Ask HN: How to stay focused? - mantas

Hello,
I'm trying to work on my own startup for a while. I sometimes do some Ruby and Javascript contracting to burn trough my savings a little slower (ping me if you're looking for a part-time UI guy).<p>I've started to work on my current idea more than a month ago. But I'm going forward REALLY slowly. And, mostly, because I cant focus. I waste a lot of time on 'hacking here and there' or writing some small utility for myself.<p>Do you have any ideas how to stay focused on my main project? How do you get rid of hacking on side-projects too much?
======
joshu
You have to organize the world so that you get a series of small successes.
And be prepared to take any success as a success.
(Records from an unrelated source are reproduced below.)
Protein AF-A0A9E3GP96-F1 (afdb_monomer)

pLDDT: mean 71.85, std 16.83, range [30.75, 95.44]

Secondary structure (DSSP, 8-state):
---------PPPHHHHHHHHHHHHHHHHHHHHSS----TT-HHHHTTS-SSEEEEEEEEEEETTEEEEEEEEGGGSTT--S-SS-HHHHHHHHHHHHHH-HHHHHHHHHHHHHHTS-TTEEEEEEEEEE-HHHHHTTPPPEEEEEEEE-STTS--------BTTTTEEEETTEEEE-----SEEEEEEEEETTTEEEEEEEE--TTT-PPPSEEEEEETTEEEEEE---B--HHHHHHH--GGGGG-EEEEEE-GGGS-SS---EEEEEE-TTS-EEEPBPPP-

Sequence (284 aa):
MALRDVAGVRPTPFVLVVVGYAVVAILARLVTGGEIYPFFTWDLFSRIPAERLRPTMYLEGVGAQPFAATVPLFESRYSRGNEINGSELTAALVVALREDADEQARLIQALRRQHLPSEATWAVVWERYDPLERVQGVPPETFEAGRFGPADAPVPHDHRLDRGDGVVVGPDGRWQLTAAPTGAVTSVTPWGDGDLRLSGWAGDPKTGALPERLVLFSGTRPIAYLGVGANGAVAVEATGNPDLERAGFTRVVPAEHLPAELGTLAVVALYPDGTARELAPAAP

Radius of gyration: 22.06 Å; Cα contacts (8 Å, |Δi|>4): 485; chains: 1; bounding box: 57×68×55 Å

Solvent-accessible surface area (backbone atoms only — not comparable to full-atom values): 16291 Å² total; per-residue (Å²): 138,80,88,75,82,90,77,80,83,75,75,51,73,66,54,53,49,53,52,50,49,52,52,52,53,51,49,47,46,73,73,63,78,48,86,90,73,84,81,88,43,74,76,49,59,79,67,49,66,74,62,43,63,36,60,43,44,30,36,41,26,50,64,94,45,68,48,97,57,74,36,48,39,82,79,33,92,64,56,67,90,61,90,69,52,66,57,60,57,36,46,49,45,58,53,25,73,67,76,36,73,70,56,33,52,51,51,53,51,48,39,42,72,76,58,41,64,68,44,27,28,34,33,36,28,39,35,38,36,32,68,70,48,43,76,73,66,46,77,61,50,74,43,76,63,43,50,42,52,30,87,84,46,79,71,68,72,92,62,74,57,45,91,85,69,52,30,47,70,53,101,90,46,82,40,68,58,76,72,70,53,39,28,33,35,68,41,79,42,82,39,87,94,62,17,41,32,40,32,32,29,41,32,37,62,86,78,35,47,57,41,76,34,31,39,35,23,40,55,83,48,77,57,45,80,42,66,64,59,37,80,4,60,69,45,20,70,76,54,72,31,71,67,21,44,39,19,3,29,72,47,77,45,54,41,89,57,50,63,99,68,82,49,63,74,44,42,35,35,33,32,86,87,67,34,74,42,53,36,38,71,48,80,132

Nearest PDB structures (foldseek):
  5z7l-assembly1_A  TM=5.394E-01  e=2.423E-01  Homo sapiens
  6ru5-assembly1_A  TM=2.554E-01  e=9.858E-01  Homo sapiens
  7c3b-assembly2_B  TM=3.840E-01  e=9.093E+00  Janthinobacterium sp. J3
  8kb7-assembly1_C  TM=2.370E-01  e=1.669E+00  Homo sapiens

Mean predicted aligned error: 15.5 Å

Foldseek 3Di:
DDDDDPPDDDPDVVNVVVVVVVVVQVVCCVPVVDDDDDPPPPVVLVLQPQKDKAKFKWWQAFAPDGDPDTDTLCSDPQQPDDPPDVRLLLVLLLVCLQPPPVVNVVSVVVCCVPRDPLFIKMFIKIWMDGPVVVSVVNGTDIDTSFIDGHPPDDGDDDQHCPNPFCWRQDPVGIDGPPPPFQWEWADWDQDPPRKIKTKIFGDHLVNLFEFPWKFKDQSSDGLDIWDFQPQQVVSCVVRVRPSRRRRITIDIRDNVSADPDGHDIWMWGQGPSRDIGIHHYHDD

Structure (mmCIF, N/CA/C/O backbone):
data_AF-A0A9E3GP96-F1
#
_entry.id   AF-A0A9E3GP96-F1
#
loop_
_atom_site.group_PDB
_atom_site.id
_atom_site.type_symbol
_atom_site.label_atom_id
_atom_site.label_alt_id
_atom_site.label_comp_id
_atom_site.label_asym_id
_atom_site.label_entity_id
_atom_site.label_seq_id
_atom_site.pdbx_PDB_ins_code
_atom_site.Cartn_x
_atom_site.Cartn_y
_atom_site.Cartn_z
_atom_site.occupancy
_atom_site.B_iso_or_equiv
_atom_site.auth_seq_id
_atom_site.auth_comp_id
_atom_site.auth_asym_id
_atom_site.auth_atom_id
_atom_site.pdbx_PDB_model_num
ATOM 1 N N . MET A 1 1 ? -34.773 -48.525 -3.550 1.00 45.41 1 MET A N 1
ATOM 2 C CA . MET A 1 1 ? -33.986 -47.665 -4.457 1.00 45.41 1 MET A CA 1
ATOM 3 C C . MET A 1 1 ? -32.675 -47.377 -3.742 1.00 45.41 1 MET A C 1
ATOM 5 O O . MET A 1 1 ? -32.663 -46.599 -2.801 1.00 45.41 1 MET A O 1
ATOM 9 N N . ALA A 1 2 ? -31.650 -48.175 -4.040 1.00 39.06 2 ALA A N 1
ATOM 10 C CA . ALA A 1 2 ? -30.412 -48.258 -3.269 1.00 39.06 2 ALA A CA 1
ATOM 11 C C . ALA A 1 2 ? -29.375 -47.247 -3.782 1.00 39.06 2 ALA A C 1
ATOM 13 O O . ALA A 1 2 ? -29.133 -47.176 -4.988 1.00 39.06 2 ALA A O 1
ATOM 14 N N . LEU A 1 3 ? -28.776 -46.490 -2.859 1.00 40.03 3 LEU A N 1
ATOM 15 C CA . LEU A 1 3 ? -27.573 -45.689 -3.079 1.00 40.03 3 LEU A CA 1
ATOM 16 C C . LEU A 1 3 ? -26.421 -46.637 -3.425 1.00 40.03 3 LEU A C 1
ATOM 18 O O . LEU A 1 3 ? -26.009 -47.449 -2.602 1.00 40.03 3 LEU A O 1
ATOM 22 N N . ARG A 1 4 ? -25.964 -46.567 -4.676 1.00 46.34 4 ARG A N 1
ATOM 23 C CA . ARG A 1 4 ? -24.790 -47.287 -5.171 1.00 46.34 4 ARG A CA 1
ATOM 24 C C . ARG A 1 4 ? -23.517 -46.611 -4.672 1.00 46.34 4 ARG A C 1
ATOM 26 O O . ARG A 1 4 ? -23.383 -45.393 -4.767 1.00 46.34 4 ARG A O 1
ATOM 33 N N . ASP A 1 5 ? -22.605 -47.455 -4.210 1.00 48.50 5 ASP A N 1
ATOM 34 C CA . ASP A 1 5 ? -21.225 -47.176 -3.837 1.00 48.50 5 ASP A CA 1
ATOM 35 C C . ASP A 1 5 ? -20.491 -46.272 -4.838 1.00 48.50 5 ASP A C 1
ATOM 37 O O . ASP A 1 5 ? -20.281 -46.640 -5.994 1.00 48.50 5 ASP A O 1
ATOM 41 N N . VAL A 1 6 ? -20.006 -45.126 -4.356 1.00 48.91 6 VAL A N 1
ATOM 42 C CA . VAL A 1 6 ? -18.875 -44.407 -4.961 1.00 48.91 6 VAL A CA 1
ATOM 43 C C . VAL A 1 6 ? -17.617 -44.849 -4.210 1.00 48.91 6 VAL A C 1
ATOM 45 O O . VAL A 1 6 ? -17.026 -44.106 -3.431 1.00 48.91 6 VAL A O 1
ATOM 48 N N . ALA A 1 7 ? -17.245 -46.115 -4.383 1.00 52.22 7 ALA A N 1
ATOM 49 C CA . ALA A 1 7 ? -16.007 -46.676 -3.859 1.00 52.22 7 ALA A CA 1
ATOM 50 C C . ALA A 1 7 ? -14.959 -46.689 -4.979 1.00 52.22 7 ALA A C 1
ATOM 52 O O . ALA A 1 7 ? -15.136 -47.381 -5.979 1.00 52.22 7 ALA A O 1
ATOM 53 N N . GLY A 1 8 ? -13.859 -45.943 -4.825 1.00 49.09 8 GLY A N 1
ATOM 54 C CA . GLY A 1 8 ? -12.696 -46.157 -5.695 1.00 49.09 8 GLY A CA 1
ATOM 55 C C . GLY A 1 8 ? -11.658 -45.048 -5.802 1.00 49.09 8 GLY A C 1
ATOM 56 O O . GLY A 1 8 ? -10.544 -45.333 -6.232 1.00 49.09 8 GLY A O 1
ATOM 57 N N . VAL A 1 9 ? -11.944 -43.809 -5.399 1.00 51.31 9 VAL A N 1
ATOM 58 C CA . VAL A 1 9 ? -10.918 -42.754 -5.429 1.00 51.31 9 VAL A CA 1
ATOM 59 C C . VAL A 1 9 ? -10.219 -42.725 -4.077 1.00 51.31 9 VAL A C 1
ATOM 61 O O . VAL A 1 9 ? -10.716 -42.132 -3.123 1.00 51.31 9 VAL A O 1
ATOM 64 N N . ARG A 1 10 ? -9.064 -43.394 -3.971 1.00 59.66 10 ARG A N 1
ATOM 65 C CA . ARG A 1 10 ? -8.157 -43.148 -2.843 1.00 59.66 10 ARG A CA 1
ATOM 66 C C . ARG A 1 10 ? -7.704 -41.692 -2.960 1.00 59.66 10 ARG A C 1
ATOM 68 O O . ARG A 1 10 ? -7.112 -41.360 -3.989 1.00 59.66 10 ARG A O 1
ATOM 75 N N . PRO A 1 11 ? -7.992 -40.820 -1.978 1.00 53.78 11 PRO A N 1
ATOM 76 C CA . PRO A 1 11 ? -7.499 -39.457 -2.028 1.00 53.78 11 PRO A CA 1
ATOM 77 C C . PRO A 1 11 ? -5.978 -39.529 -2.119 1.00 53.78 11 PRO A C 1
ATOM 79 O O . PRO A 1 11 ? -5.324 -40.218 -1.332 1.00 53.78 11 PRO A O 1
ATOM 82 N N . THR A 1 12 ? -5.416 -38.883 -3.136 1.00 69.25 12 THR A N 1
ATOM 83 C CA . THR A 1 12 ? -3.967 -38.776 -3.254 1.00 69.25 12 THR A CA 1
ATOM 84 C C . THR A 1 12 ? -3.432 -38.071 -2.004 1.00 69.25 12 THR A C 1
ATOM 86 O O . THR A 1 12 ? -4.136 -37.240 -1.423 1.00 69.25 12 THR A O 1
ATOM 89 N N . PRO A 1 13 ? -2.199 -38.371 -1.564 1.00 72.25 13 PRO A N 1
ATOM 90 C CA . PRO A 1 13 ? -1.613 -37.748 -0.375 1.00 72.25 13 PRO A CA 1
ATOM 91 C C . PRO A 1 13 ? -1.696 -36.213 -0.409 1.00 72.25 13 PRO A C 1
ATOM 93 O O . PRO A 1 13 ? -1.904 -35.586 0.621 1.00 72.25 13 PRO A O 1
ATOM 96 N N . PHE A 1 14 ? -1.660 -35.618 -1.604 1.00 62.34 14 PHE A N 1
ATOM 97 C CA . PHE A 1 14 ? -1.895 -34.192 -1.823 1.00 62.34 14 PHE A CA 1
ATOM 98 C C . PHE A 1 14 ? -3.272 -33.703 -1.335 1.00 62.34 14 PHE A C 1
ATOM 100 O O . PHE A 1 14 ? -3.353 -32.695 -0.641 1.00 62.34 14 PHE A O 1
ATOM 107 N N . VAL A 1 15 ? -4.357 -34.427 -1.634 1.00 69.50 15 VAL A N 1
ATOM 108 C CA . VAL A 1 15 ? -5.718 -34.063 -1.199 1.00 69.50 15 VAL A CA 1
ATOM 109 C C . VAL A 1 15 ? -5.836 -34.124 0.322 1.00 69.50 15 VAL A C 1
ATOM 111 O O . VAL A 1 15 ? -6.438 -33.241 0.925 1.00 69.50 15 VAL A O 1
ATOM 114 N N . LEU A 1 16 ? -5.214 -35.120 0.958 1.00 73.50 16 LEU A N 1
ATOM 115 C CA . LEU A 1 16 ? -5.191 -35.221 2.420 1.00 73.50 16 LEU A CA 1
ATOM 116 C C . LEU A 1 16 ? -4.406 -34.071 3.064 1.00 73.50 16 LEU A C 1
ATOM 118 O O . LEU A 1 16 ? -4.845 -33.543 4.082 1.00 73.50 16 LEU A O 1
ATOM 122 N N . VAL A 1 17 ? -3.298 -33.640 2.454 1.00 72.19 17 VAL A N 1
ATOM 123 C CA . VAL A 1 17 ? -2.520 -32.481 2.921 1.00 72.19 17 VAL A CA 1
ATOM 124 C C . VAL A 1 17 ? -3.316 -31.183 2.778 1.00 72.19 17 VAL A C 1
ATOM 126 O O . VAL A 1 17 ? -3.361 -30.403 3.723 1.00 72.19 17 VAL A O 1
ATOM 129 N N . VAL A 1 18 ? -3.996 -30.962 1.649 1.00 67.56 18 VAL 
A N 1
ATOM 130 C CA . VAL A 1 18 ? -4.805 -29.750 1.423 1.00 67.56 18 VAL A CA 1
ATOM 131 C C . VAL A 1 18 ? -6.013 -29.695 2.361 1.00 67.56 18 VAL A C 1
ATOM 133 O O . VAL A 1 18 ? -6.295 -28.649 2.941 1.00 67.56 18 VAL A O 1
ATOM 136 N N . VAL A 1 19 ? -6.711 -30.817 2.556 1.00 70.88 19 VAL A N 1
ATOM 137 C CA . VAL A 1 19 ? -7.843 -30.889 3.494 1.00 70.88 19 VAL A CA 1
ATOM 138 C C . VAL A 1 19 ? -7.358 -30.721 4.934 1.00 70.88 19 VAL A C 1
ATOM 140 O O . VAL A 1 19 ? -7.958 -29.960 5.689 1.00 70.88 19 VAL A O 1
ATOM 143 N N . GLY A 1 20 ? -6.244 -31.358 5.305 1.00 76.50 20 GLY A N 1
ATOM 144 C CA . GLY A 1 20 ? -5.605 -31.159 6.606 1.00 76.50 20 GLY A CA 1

Make it easier for yourself to accomplish things. If you can remove parts of
your task list (punt for now or remove entirely) it can help -- a long todo
list is demoralizing. I find that people generally try to build very large
systems; this the enemy of productivity.

Choose a design that will allow you to arrive at as minimal a system as
possible as quickly as possible, such that the system still retains conceptual
integrity (that is to say, it is whole.) Then, afterwards, each time you sit
down and do a bit of work, you'll have added a function or whatever instead of
slogging along towards your first working system, which could be quite
distant.

Finally, don't thrash when the working isn't happening. Instead, go goof off
or go for a jog. This really helps. You can't work all the time, and if you've
been pushing too hard your productivity gets diminished rapidly.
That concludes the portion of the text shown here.